Information supplied Block Start

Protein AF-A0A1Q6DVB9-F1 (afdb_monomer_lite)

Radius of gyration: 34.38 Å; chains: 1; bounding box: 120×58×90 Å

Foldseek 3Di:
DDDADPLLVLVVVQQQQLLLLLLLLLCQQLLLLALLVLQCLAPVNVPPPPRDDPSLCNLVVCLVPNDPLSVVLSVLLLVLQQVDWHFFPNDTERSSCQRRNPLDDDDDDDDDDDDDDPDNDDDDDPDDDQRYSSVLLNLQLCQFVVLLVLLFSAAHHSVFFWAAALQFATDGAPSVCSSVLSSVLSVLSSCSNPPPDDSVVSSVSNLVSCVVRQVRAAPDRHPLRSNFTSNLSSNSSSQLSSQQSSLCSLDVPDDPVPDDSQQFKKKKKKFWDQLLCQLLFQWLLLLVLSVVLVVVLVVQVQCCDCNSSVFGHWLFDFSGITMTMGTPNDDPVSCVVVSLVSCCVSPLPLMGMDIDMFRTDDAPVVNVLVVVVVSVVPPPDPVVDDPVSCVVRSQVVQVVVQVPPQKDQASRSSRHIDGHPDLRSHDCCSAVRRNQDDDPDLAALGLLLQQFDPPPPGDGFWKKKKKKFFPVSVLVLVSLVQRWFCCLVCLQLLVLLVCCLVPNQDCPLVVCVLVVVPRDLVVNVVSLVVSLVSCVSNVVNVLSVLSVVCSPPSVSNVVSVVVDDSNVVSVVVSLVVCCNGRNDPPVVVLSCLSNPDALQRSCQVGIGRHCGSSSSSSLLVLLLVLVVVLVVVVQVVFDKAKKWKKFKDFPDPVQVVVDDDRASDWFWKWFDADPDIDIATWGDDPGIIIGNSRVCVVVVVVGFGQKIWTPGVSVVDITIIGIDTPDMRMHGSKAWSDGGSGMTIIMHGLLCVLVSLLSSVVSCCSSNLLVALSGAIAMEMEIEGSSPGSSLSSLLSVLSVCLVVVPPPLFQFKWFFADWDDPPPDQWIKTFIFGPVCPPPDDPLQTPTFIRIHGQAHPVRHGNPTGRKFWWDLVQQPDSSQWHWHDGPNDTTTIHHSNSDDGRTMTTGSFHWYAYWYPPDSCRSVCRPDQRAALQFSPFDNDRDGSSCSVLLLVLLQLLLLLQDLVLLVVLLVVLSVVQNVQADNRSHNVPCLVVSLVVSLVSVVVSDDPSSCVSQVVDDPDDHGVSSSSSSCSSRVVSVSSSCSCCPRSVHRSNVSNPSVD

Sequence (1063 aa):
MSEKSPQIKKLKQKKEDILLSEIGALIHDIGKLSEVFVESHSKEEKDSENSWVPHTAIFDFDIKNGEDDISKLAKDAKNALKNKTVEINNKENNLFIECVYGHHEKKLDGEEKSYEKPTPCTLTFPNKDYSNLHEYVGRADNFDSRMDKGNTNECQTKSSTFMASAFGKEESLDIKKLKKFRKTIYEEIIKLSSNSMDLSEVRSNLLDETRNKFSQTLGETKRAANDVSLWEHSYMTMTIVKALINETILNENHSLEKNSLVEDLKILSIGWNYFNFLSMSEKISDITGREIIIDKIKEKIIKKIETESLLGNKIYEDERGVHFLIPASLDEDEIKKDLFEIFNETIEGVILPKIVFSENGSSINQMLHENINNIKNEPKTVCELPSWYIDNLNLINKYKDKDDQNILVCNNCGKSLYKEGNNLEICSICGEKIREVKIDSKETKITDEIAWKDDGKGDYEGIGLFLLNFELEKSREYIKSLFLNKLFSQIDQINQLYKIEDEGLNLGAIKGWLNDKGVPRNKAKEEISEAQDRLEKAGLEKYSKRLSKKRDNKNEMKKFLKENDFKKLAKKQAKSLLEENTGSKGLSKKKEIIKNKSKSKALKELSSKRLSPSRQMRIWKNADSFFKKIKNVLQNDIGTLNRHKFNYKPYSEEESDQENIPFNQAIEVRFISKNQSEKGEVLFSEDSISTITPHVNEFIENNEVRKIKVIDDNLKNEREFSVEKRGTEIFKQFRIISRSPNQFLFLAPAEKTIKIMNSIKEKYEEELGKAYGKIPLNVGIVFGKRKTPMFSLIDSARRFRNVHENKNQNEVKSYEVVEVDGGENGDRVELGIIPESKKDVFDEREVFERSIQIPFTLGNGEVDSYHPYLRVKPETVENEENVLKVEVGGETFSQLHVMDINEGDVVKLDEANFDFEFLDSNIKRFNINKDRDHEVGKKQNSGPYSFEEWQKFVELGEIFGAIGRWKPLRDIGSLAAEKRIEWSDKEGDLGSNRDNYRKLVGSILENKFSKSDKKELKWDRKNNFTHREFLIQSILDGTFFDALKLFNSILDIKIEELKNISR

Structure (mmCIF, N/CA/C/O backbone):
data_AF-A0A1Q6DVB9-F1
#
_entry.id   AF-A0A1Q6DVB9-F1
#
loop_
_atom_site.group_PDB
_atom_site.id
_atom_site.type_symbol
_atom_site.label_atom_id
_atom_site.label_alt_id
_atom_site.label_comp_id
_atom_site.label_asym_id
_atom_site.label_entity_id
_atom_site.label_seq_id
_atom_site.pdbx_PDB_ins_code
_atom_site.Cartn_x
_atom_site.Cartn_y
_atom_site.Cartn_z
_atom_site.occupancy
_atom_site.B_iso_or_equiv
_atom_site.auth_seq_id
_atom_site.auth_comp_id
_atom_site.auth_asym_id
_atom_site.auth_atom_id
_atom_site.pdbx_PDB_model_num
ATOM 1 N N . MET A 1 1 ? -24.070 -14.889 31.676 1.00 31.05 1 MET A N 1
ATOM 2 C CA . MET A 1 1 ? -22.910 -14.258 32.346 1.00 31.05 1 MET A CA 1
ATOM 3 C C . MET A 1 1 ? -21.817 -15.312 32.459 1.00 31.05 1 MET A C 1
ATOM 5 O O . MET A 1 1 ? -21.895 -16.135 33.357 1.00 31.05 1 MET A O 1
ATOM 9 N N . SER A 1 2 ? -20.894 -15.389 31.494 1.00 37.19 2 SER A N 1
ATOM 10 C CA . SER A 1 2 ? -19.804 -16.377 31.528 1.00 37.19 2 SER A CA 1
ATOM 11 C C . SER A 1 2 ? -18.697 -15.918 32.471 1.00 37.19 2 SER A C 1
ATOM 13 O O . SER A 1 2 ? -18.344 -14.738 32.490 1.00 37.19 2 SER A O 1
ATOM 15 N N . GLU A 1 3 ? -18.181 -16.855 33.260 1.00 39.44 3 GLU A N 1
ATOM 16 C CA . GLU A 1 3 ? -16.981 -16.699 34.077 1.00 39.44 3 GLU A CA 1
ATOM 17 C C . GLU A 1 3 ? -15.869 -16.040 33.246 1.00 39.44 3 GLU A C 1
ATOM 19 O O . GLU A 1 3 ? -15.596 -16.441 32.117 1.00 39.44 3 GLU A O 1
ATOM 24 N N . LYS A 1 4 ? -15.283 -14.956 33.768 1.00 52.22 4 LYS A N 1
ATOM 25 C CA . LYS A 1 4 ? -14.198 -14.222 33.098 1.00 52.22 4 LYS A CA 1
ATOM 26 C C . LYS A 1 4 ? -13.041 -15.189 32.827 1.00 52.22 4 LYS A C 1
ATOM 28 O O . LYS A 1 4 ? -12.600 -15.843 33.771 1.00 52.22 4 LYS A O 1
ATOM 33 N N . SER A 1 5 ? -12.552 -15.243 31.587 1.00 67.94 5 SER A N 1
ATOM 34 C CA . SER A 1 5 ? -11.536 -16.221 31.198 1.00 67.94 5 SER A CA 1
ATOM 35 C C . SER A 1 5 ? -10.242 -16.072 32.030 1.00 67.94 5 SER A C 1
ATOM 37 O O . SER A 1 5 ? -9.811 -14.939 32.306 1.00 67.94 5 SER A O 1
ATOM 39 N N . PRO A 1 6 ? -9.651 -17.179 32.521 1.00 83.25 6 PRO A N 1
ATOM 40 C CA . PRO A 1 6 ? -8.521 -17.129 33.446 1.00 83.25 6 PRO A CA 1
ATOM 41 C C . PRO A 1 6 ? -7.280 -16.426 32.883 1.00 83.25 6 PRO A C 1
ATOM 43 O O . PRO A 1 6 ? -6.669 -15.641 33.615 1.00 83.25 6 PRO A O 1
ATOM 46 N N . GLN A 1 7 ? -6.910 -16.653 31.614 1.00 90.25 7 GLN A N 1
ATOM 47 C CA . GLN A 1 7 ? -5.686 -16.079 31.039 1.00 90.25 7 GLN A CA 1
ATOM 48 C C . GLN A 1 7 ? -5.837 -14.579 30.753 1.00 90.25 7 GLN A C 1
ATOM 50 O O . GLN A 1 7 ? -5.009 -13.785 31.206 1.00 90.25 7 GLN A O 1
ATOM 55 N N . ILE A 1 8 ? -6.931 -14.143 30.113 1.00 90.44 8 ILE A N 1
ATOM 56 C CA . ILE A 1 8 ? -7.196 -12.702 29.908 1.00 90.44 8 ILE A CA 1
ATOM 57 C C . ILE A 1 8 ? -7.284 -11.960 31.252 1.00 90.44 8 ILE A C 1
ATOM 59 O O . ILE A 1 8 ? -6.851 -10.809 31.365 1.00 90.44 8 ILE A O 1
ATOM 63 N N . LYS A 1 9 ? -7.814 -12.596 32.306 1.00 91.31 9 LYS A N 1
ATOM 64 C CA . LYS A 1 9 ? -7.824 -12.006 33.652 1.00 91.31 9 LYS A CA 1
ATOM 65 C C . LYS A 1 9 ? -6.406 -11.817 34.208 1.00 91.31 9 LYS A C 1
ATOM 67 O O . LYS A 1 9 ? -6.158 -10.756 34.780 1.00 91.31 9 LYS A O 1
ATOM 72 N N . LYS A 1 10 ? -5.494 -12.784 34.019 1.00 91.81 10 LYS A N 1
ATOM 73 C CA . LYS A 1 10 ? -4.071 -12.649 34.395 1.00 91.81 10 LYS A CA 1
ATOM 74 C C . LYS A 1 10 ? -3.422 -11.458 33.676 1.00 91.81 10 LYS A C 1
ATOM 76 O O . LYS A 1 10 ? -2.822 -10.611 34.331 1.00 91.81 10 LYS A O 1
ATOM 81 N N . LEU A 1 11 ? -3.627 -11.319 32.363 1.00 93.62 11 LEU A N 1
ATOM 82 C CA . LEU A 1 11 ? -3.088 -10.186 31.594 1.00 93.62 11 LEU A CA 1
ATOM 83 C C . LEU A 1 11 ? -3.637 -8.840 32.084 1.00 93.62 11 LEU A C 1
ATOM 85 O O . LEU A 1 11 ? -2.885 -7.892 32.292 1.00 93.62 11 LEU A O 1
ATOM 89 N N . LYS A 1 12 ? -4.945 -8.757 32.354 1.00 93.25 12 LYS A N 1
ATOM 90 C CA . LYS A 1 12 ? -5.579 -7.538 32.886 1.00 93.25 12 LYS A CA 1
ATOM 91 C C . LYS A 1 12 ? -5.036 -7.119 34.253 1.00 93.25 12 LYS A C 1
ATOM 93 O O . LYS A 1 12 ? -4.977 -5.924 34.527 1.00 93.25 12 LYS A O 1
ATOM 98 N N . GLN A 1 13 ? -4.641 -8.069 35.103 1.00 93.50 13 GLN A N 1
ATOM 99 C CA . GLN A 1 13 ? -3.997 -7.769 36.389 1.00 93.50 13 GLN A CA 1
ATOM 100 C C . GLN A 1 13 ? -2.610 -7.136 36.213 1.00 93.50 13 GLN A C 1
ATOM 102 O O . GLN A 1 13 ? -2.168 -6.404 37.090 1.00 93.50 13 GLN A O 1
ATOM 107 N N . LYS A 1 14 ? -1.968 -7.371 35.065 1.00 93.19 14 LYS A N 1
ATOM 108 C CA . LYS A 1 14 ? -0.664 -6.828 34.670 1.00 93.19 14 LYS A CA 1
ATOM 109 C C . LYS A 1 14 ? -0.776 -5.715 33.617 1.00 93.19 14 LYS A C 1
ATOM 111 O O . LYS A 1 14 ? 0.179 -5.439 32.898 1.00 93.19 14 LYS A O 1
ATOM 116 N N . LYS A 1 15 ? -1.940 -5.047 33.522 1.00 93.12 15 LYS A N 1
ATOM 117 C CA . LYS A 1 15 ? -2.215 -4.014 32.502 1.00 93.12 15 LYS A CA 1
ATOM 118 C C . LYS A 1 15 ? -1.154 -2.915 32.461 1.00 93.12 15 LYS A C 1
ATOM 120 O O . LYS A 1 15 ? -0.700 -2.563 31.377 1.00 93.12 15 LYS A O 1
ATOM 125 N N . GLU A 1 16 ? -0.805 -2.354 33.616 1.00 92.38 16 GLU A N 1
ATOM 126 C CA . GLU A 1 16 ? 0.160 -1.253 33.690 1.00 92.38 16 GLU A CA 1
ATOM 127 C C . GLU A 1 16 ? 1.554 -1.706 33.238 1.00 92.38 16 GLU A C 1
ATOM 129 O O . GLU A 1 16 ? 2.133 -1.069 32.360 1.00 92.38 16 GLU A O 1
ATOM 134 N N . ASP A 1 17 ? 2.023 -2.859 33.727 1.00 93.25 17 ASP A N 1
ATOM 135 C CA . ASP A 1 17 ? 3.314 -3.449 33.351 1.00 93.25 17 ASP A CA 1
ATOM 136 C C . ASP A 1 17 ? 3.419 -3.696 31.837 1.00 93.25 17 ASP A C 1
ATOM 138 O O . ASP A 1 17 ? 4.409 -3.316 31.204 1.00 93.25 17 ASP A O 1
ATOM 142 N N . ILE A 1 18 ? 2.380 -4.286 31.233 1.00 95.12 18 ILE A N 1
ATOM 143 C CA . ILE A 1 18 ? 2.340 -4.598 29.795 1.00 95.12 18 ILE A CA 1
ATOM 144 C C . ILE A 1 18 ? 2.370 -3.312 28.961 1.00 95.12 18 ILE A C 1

Information supplied Block End
Information supplied Block Start

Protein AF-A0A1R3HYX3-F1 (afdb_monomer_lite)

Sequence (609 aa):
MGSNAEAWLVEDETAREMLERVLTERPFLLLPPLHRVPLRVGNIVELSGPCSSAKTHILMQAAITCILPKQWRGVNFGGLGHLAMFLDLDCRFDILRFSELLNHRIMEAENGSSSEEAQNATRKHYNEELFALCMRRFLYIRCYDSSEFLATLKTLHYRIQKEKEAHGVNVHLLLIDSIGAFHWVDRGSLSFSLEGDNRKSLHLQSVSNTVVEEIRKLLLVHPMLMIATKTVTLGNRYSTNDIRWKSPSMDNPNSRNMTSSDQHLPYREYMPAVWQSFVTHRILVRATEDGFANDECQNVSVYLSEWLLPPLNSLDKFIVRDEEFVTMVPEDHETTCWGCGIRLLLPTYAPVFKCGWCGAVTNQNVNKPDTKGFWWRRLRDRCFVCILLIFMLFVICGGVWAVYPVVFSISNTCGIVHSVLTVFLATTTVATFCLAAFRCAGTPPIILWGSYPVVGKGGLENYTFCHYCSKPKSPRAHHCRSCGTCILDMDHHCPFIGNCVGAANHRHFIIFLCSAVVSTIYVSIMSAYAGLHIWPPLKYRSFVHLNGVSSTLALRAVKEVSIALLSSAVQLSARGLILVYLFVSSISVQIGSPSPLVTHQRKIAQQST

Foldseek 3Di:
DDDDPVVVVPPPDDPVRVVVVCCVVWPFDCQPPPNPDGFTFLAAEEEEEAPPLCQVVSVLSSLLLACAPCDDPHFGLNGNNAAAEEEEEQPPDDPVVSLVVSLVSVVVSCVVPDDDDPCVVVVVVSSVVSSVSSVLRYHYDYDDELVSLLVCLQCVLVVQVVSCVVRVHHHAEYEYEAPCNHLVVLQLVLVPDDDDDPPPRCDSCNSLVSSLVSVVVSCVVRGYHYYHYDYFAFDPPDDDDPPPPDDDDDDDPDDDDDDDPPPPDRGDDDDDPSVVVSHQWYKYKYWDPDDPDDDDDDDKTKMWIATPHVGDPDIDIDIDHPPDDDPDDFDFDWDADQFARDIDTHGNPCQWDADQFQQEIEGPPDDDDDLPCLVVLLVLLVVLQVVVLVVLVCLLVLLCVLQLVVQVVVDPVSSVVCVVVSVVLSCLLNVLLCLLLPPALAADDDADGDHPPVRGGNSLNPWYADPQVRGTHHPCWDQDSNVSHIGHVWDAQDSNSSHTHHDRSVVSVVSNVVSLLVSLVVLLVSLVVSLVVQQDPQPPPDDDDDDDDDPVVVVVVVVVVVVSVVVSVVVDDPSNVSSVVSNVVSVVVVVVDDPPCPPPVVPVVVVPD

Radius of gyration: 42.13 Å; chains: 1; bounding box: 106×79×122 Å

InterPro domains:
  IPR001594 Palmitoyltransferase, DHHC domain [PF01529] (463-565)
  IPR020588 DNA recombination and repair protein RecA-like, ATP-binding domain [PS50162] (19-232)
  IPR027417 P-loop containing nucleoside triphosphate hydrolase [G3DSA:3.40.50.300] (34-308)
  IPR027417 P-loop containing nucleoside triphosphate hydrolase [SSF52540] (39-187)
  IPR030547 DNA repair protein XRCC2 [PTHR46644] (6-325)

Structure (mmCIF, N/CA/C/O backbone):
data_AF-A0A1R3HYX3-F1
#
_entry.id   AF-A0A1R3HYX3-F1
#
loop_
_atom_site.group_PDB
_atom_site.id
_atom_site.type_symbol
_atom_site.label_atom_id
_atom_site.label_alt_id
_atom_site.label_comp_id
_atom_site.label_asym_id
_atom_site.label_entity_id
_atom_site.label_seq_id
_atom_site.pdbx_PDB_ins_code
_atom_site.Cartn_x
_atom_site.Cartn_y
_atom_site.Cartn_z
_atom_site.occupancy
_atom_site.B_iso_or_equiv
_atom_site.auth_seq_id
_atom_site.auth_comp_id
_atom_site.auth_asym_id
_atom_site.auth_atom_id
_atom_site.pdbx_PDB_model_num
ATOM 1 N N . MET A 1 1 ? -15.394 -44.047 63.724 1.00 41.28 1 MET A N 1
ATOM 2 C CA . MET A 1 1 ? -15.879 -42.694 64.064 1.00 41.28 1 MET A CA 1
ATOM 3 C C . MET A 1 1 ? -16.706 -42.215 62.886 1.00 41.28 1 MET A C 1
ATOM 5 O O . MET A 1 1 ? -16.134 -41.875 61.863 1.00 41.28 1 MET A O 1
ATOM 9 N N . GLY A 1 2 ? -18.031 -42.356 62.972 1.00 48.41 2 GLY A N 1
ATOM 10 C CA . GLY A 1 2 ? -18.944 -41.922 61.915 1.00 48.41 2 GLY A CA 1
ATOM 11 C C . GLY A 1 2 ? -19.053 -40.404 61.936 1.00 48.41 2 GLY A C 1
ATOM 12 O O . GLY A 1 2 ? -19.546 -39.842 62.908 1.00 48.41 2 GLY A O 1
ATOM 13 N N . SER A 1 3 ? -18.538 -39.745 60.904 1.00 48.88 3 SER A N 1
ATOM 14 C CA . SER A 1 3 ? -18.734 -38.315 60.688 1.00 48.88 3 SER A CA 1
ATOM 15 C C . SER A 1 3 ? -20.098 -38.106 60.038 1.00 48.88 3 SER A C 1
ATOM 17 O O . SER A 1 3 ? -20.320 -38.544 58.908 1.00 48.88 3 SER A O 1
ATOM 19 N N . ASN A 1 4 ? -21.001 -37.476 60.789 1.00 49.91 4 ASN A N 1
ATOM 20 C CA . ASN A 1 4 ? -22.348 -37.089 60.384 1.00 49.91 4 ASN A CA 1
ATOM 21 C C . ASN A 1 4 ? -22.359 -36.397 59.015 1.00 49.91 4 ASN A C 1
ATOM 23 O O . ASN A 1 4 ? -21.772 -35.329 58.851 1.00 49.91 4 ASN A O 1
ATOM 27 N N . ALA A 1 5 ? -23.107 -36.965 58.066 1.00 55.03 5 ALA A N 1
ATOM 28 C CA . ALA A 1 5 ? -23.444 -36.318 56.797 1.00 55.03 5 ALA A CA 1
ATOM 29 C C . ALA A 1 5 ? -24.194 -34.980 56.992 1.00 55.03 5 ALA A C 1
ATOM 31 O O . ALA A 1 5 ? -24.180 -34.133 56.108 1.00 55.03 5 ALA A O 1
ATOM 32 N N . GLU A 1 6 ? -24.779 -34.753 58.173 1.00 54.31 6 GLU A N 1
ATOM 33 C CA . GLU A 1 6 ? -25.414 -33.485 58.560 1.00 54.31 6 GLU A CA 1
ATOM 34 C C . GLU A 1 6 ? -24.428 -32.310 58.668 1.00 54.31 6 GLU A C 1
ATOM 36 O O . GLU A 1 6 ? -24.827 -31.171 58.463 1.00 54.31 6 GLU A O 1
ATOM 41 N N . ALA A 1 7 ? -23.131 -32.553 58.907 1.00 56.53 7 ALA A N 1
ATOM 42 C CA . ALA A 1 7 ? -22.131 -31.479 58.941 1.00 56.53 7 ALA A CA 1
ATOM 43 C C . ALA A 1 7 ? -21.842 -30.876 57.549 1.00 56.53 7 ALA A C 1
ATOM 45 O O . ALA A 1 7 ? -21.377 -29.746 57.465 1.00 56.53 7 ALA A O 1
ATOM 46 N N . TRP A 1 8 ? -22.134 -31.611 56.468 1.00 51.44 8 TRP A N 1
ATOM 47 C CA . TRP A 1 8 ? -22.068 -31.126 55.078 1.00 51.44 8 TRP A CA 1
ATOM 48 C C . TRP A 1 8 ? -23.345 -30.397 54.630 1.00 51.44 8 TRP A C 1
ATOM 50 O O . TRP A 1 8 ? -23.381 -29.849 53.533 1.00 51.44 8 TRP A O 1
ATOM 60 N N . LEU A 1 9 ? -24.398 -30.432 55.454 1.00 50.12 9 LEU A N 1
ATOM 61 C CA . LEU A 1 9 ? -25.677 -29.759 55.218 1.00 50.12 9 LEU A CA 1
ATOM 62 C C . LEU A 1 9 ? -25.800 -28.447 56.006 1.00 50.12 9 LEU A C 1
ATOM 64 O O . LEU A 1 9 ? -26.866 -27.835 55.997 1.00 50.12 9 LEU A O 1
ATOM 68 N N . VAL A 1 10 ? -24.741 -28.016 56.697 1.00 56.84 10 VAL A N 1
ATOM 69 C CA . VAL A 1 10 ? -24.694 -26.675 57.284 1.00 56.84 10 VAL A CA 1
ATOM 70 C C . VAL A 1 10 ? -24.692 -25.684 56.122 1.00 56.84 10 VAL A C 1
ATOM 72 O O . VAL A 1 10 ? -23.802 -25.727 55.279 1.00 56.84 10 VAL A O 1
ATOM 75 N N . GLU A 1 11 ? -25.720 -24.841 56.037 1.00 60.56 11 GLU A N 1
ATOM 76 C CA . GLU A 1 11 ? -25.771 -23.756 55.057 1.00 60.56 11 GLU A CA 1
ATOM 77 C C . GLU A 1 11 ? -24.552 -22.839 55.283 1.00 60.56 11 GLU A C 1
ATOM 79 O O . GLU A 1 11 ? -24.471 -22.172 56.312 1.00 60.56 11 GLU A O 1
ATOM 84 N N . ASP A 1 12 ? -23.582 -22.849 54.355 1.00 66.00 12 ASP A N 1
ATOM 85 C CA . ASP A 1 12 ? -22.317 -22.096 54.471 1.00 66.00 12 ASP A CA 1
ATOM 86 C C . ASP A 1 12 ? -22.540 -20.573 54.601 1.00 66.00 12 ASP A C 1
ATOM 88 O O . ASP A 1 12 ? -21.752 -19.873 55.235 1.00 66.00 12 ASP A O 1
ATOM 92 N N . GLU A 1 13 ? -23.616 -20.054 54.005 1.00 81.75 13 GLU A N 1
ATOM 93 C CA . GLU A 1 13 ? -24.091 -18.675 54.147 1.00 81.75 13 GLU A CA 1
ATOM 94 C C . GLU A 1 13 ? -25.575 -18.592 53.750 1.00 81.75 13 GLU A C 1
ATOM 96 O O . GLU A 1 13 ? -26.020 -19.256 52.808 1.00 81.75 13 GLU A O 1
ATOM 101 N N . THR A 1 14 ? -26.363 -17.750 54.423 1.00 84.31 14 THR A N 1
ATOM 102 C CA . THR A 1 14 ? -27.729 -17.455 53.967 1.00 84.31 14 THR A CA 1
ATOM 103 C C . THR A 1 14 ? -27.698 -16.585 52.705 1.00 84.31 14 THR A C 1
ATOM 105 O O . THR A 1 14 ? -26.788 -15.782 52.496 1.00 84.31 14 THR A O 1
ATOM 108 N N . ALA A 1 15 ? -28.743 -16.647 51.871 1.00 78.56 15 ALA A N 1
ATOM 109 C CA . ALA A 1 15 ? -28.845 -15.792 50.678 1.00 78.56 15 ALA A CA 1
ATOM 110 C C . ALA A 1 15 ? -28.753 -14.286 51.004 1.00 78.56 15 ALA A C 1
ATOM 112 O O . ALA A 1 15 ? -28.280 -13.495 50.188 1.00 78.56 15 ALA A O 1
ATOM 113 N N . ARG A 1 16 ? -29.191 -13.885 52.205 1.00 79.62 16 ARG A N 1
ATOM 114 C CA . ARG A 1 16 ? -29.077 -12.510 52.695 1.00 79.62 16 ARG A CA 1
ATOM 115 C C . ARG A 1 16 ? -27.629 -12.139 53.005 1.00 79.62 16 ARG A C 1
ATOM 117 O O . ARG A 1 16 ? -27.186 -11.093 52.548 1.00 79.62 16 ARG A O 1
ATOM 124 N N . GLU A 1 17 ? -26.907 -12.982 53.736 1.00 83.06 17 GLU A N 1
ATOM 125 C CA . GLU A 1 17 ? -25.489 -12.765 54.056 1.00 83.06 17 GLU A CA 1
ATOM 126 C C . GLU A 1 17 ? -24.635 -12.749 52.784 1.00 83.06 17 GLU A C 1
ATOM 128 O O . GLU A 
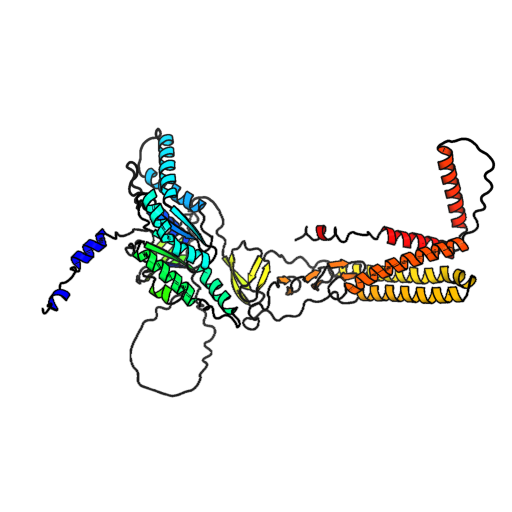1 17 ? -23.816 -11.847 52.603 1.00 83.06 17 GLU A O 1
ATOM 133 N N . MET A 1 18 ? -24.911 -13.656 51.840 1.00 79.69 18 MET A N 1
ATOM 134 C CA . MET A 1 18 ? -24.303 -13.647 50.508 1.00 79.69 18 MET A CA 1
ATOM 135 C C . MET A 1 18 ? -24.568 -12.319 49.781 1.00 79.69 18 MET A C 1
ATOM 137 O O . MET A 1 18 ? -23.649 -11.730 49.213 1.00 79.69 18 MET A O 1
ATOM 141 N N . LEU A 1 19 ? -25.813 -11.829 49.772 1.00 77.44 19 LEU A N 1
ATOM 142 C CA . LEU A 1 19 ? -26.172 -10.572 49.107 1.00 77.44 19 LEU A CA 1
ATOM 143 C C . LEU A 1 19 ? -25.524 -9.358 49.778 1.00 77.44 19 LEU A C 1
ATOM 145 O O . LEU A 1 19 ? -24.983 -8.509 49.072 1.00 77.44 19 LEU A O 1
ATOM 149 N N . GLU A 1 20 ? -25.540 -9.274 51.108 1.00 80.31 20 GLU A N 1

Information supplied Block End

Your instructions - Would you please write out, exactly and with no other lines, the stretch of the listing above from the line containing "ATOM 76 C CA" through the line containing "ATOM 101 N N"?

Output below -
ATOM 76 C CA . GLU A 1 11 ? -25.771 -23.756 55.057 1.00 60.56 11 GLU A CA 1
ATOM 77 C C . GLU A 1 11 ? -24.552 -22.839 55.283 1.00 60.56 11 GLU A C 1
ATOM 79 O O . GLU A 1 11 ? -24.471 -22.172 56.312 1.00 60.56 11 GLU A O 1
ATOM 84 N N . ASP A 1 12 ? -23.582 -22.849 54.355 1.00 66.00 12 ASP A N 1
ATOM 85 C CA . ASP A 1 12 ? -22.317 -22.096 54.471 1.00 66.00 12 ASP A CA 1
ATOM 86 C C . ASP A 1 12 ? -22.540 -20.573 54.601 1.00 66.00 12 ASP A C 1
ATOM 88 O O . ASP A 1 12 ? -21.752 -19.873 55.235 1.00 66.00 12 ASP A O 1
ATOM 92 N N . GLU A 1 13 ? -23.616 -20.054 54.005 1.00 81.75 13 GLU A N 1
ATOM 93 C CA . GLU A 1 13 ? -24.091 -18.675 54.147 1.00 81.75 13 GLU A CA 1
ATOM 94 C C . GLU A 1 13 ? -25.575 -18.592 53.750 1.00 81.75 13 GLU A C 1
ATOM 96 O O . GLU A 1 13 ? -26.020 -19.256 52.808 1.00 81.75 13 GLU A O 1
ATOM 101 N N . THR A 1 14 ? -26.363 -17.750 54.423 1.00 84.31 14 THR A N 1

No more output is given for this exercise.